+++ EXERCISE DATA
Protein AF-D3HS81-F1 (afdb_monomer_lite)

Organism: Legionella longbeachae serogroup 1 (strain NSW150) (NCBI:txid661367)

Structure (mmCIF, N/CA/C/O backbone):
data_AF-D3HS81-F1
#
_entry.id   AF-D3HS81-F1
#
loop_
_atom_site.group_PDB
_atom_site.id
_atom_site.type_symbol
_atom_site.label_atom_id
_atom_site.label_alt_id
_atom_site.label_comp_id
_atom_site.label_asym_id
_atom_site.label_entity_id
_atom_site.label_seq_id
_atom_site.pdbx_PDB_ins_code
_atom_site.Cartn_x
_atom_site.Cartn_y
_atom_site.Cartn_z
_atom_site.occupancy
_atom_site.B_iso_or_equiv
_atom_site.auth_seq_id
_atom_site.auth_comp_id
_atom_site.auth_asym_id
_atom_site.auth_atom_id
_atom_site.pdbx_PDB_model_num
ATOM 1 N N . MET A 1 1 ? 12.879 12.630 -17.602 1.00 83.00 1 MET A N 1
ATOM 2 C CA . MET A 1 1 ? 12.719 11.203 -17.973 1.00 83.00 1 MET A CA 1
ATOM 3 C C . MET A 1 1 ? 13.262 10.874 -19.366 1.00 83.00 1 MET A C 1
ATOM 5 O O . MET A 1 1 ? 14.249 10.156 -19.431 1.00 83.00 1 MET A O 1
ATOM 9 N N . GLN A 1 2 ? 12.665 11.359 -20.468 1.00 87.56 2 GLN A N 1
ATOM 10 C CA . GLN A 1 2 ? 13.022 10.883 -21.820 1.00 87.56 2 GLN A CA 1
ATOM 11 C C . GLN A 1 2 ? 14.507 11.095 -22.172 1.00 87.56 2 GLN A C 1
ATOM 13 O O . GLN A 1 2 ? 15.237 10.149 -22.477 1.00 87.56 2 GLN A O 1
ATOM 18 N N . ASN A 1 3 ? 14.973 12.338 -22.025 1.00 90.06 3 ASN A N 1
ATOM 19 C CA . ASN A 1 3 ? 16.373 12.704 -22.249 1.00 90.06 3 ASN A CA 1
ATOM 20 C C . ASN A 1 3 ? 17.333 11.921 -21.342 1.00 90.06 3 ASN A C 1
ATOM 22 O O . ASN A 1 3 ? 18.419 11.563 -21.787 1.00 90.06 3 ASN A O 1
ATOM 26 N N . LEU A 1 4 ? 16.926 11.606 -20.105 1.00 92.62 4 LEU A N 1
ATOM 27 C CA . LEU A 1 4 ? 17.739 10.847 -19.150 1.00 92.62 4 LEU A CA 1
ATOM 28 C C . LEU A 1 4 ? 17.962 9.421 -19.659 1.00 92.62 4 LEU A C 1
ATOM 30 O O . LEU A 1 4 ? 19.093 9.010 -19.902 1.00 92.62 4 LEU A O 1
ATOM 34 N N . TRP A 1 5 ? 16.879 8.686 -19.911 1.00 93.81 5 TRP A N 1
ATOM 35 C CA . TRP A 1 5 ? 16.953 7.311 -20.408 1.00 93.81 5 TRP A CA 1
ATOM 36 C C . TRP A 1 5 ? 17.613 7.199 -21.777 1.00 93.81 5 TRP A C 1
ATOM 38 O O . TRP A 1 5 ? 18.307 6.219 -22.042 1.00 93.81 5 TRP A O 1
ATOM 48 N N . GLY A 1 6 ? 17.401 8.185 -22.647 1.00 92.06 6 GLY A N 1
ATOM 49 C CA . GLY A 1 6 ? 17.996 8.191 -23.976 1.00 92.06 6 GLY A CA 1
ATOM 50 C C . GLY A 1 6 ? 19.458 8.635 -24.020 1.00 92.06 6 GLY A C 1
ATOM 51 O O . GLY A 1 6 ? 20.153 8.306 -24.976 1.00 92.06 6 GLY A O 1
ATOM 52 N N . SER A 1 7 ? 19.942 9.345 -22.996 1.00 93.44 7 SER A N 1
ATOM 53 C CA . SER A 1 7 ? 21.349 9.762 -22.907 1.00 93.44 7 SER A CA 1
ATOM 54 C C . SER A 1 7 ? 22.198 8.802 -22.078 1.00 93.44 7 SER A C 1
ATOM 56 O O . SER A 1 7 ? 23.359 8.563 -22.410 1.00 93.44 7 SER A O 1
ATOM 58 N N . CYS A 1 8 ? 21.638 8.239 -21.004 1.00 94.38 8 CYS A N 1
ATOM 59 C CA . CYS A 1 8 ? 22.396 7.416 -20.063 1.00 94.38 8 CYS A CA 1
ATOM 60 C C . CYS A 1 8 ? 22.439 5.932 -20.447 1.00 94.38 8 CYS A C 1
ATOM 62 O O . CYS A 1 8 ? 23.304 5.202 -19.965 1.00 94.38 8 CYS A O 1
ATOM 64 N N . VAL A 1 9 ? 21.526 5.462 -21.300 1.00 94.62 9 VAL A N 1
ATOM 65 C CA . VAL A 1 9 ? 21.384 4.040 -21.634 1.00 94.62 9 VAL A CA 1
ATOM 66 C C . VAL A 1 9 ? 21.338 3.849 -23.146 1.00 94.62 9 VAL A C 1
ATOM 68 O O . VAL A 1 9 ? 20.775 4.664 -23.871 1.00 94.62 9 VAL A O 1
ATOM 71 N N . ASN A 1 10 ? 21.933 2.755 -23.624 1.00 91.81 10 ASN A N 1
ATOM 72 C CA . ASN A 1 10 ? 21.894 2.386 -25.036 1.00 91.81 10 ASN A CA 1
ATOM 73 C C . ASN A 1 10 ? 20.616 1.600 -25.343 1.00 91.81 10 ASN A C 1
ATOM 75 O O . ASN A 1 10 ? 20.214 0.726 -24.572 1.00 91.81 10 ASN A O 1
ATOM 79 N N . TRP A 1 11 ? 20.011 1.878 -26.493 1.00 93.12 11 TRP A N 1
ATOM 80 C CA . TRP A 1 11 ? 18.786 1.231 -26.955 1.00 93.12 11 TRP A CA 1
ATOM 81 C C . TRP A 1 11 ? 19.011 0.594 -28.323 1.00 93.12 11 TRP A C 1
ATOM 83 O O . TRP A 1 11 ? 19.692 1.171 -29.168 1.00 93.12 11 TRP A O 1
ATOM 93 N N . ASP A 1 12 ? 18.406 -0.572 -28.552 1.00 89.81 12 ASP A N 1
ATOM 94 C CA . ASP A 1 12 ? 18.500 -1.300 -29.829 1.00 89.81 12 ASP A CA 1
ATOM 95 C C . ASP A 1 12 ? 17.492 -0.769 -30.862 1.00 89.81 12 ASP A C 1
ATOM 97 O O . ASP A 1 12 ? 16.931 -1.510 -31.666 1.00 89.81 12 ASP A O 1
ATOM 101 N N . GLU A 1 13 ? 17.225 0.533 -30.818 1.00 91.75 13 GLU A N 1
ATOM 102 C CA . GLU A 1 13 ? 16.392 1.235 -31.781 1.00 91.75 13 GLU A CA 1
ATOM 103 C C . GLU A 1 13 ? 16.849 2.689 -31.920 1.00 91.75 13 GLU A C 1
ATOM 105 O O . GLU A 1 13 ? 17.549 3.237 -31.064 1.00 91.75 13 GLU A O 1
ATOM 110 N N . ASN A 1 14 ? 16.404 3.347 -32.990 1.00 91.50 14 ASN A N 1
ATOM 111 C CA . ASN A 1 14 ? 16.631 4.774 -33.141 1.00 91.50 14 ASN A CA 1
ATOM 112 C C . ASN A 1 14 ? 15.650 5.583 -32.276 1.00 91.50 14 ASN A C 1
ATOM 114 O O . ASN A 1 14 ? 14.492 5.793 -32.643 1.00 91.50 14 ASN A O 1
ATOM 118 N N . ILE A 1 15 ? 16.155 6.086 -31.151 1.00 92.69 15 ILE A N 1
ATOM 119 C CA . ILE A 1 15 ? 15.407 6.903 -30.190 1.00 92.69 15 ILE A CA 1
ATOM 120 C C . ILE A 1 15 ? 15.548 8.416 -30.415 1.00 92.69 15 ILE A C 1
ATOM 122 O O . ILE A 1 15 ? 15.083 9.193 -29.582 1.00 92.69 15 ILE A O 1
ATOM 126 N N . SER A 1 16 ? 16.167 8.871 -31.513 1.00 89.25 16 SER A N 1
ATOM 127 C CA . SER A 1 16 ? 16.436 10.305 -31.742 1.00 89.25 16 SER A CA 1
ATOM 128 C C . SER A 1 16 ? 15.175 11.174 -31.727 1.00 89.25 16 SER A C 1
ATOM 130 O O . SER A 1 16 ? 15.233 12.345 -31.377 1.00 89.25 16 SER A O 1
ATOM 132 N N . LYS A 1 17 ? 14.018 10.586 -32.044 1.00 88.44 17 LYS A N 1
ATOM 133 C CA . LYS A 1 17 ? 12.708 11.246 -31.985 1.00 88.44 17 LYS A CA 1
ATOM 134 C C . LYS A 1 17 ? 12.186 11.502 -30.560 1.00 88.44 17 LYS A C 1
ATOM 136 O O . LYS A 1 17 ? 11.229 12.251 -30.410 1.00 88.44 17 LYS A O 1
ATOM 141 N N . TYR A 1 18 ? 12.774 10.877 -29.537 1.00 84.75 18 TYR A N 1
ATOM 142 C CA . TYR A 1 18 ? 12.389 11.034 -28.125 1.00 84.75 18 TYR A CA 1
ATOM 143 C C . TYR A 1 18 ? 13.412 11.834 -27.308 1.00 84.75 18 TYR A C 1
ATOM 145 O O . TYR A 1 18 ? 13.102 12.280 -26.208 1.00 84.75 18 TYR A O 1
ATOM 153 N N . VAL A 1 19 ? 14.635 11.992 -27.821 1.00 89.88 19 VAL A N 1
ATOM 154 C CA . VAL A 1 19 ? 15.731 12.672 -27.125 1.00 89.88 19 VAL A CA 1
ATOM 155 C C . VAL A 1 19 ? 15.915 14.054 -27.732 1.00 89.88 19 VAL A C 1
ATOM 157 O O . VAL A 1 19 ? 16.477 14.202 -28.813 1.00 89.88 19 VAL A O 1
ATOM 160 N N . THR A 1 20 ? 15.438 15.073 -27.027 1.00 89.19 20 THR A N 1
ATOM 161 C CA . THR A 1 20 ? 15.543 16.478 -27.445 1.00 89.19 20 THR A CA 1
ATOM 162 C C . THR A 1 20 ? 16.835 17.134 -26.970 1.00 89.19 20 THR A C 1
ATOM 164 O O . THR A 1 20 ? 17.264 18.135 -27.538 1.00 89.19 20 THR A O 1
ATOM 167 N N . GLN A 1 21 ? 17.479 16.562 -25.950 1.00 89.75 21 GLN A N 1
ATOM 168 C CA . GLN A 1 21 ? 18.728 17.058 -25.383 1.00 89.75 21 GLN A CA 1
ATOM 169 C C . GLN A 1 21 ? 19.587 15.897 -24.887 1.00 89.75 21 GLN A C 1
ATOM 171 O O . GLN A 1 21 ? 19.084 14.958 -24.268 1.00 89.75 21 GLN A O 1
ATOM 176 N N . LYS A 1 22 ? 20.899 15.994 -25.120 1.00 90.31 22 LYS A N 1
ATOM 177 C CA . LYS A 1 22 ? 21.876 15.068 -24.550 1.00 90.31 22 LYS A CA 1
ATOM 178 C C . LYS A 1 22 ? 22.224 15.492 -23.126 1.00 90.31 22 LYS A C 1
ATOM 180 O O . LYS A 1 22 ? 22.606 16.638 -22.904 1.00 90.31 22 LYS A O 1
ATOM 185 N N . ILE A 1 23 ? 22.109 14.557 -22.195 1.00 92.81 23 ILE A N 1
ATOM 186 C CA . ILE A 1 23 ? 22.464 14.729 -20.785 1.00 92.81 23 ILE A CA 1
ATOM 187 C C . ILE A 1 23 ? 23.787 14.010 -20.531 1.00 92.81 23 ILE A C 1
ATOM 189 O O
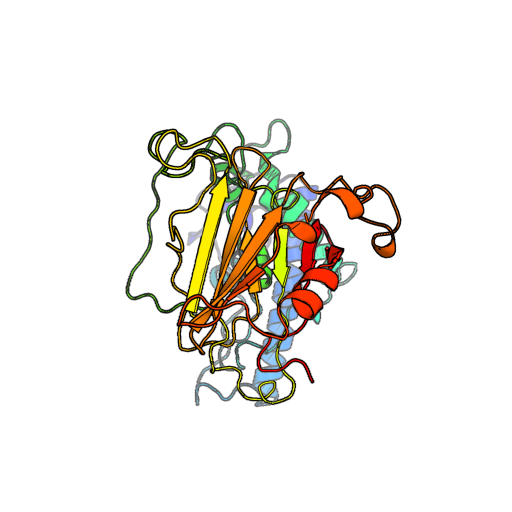 . ILE A 1 23 ? 23.978 12.884 -20.997 1.00 92.81 23 ILE A O 1
ATOM 193 N N . ASP A 1 24 ? 24.704 14.660 -19.817 1.00 92.94 24 ASP A N 1
ATOM 194 C CA . ASP A 1 24 ? 25.910 13.998 -19.326 1.00 92.94 24 ASP A CA 1
ATOM 195 C C . ASP A 1 24 ? 25.588 13.266 -18.023 1.00 92.94 24 ASP A C 1
ATOM 197 O O . ASP A 1 24 ? 25.149 13.873 -17.048 1.00 92.94 24 ASP A O 1
ATOM 201 N N . CYS A 1 25 ? 25.731 11.944 -18.031 1.00 92.19 25 CYS A N 1
ATOM 202 C CA . CYS A 1 25 ? 25.248 11.097 -16.949 1.00 92.19 25 CYS A CA 1
ATOM 203 C C . CYS A 1 25 ? 26.412 10.636 -16.071 1.00 92.19 25 CYS A C 1
ATOM 205 O O . CYS A 1 25 ? 27.316 9.970 -16.591 1.00 92.19 25 CYS A O 1
ATOM 207 N N . PRO A 1 26 ? 26.362 10.874 -14.747 1.00 94.19 26 PRO A N 1
ATOM 208 C CA . PRO A 1 26 ? 27.326 10.301 -13.818 1.00 94.19 26 PRO A CA 1
ATOM 209 C C . PRO A 1 26 ? 27.440 8.782 -13.985 1.00 94.19 26 PRO A C 1
ATOM 211 O O . PRO A 1 26 ? 26.449 8.088 -14.236 1.00 94.19 26 PRO A O 1
ATOM 214 N N . GLN A 1 27 ? 28.655 8.251 -13.827 1.00 94.38 27 GLN A N 1
ATOM 215 C CA . GLN A 1 27 ? 28.939 6.839 -14.095 1.00 94.38 27 GLN A CA 1
ATOM 216 C C . GLN A 1 27 ? 28.105 5.888 -13.222 1.00 94.38 27 GLN A C 1
ATOM 218 O O . GLN A 1 27 ? 27.680 4.831 -13.693 1.00 94.38 27 GLN A O 1
ATOM 223 N N . GLU A 1 28 ? 27.839 6.261 -11.971 1.00 93.38 28 GLU A N 1
ATOM 224 C CA . GLU A 1 28 ? 26.981 5.485 -11.074 1.00 93.38 28 GLU A CA 1
ATOM 225 C C . GLU A 1 28 ? 25.530 5.447 -11.569 1.00 93.38 28 GLU A C 1
ATOM 227 O O . GLU A 1 28 ? 24.978 4.363 -11.759 1.00 93.38 28 GLU A O 1
ATOM 232 N N . LEU A 1 29 ? 24.943 6.606 -11.891 1.00 94.62 29 LEU A N 1
ATOM 233 C CA . LEU A 1 29 ? 23.585 6.701 -12.437 1.00 94.62 29 LEU A CA 1
ATOM 234 C C . LEU A 1 29 ? 23.445 5.886 -13.727 1.00 94.62 29 LEU A C 1
ATOM 236 O O . LEU A 1 29 ? 22.493 5.126 -13.894 1.00 94.62 29 LEU A O 1
ATOM 240 N N . LYS A 1 30 ? 24.437 5.978 -14.615 1.00 95.50 30 LYS A N 1
ATOM 241 C CA . LYS A 1 30 ? 24.508 5.169 -15.834 1.00 95.50 30 LYS A CA 1
ATOM 242 C C . LYS A 1 30 ? 24.507 3.670 -15.528 1.00 95.50 30 LYS A C 1
ATOM 244 O O . LYS A 1 30 ? 23.751 2.926 -16.147 1.00 95.50 30 LYS A O 1
ATOM 249 N N . THR A 1 31 ? 25.314 3.239 -14.562 1.00 95.94 31 THR A N 1
ATOM 250 C CA . THR A 1 31 ? 25.408 1.831 -14.142 1.00 95.94 31 THR A CA 1
ATOM 251 C C . THR A 1 31 ? 24.073 1.332 -13.584 1.00 95.94 31 THR A C 1
ATOM 253 O O . THR A 1 31 ? 23.601 0.264 -13.974 1.00 95.94 31 THR A O 1
ATOM 256 N N . ASN A 1 32 ? 23.422 2.132 -12.740 1.00 96.81 32 ASN A N 1
ATOM 257 C CA . ASN A 1 32 ? 22.134 1.807 -12.132 1.00 96.81 32 ASN A CA 1
ATOM 258 C C . ASN A 1 32 ? 21.013 1.705 -13.181 1.00 96.81 32 ASN A C 1
ATOM 260 O O . ASN A 1 32 ? 20.291 0.708 -13.224 1.00 96.81 32 ASN A O 1
ATOM 264 N N . LEU A 1 33 ? 20.909 2.679 -14.092 1.00 97.44 33 LEU A N 1
ATOM 265 C CA . LEU A 1 33 ? 19.916 2.661 -15.173 1.00 97.44 33 LEU A CA 1
ATOM 266 C C . LEU A 1 33 ? 20.127 1.481 -16.134 1.00 97.44 33 LEU A C 1
ATOM 268 O O . LEU A 1 33 ? 19.164 0.834 -16.550 1.00 97.44 33 LEU A O 1
ATOM 272 N N . GLN A 1 34 ? 21.383 1.159 -16.457 1.00 96.75 34 GLN A N 1
ATOM 273 C CA . GLN A 1 34 ? 21.721 -0.004 -17.279 1.00 96.75 34 GLN A CA 1
ATOM 274 C C . GLN A 1 34 ? 21.341 -1.320 -16.597 1.00 96.75 34 GLN A C 1
ATOM 276 O O . GLN A 1 34 ? 20.786 -2.197 -17.259 1.00 96.75 34 GLN A O 1
ATOM 281 N N . ALA A 1 35 ? 21.590 -1.460 -15.292 1.00 97.62 35 ALA A N 1
ATOM 282 C CA . ALA A 1 35 ? 21.187 -2.645 -14.541 1.00 97.62 35 ALA A CA 1
ATOM 283 C C . ALA A 1 35 ? 19.663 -2.842 -14.595 1.00 97.62 35 ALA A C 1
ATOM 285 O O . ALA A 1 35 ? 19.200 -3.941 -14.904 1.00 97.62 35 ALA A O 1
ATOM 286 N N . VAL A 1 36 ? 18.880 -1.776 -14.385 1.00 97.81 36 VAL A N 1
ATOM 287 C CA . VAL A 1 36 ? 17.409 -1.822 -14.471 1.00 97.81 36 VAL A CA 1
ATOM 288 C C . VAL A 1 36 ? 16.949 -2.199 -15.880 1.00 97.81 36 VAL A C 1
ATOM 290 O O . VAL A 1 36 ? 16.147 -3.118 -16.035 1.00 97.81 36 VAL A O 1
ATOM 293 N N . GLN A 1 37 ? 17.498 -1.574 -16.925 1.00 97.75 37 GLN A N 1
ATOM 294 C CA . GLN A 1 37 ? 17.152 -1.924 -18.306 1.00 97.75 37 GLN A CA 1
ATOM 295 C C . GLN A 1 37 ? 17.455 -3.398 -18.615 1.00 97.75 37 GLN A C 1
ATOM 297 O O . GLN A 1 37 ? 16.628 -4.092 -19.207 1.00 97.75 37 GLN A O 1
ATOM 302 N N . GLN A 1 38 ? 18.629 -3.896 -18.216 1.00 97.88 38 GLN A N 1
ATOM 303 C CA . GLN A 1 38 ? 19.027 -5.288 -18.437 1.00 97.88 38 GLN A CA 1
ATOM 304 C C . GLN A 1 38 ? 18.138 -6.268 -17.674 1.00 97.88 38 GLN A C 1
ATOM 306 O O . GLN A 1 38 ? 17.806 -7.332 -18.198 1.00 97.88 38 GLN A O 1
ATOM 311 N N . PHE A 1 39 ? 17.724 -5.907 -16.463 1.00 98.38 39 PHE A N 1
ATOM 312 C CA . PHE A 1 39 ? 16.801 -6.698 -15.663 1.00 98.38 39 PHE A CA 1
ATOM 313 C C . PHE A 1 39 ? 15.442 -6.836 -16.348 1.00 98.38 39 PHE A C 1
ATOM 315 O O . PHE A 1 39 ? 14.978 -7.952 -16.571 1.00 98.38 39 PHE A O 1
ATOM 322 N N . PHE A 1 40 ? 14.850 -5.729 -16.799 1.00 98.19 40 PHE A N 1
ATOM 323 C CA . PHE A 1 40 ? 13.585 -5.768 -17.535 1.00 98.19 40 PHE A CA 1
ATOM 324 C C . PHE A 1 40 ? 13.717 -6.436 -18.905 1.00 98.19 40 PHE A C 1
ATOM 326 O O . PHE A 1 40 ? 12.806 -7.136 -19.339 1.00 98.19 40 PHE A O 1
++++++
INSTRUCTIONS FOR THE TASK:
The requested lines run from the one with "ATOM 306 O O" through the last line of the records. Return them exactly.

EXERCISE SOLUTION:
ATOM 306 O O . GLN A 1 38 ? 17.806 -7.332 -18.198 1.00 97.88 38 GLN A O 1
ATOM 311 N N . PHE A 1 39 ? 17.724 -5.907 -16.463 1.00 98.38 39 PHE A N 1
ATOM 312 C CA . PHE A 1 39 ? 16.801 -6.698 -15.663 1.00 98.38 39 PHE A CA 1
ATOM 313 C C . PHE A 1 39 ? 15.442 -6.836 -16.348 1.00 98.38 39 PHE A C 1
ATOM 315 O O . PHE A 1 39 ? 14.978 -7.952 -16.571 1.00 98.38 39 PHE A O 1
ATOM 322 N N . PHE A 1 40 ? 14.850 -5.729 -16.799 1.00 98.19 40 PHE A N 1
ATOM 323 C CA . PHE A 1 40 ? 13.585 -5.768 -17.535 1.00 98.19 40 PHE A CA 1
ATOM 324 C C . PHE A 1 40 ? 13.717 -6.436 -18.905 1.00 98.19 40 PHE A C 1
ATOM 326 O O . PHE A 1 40 ? 12.806 -7.136 -19.339 1.00 98.19 40 PHE A O 1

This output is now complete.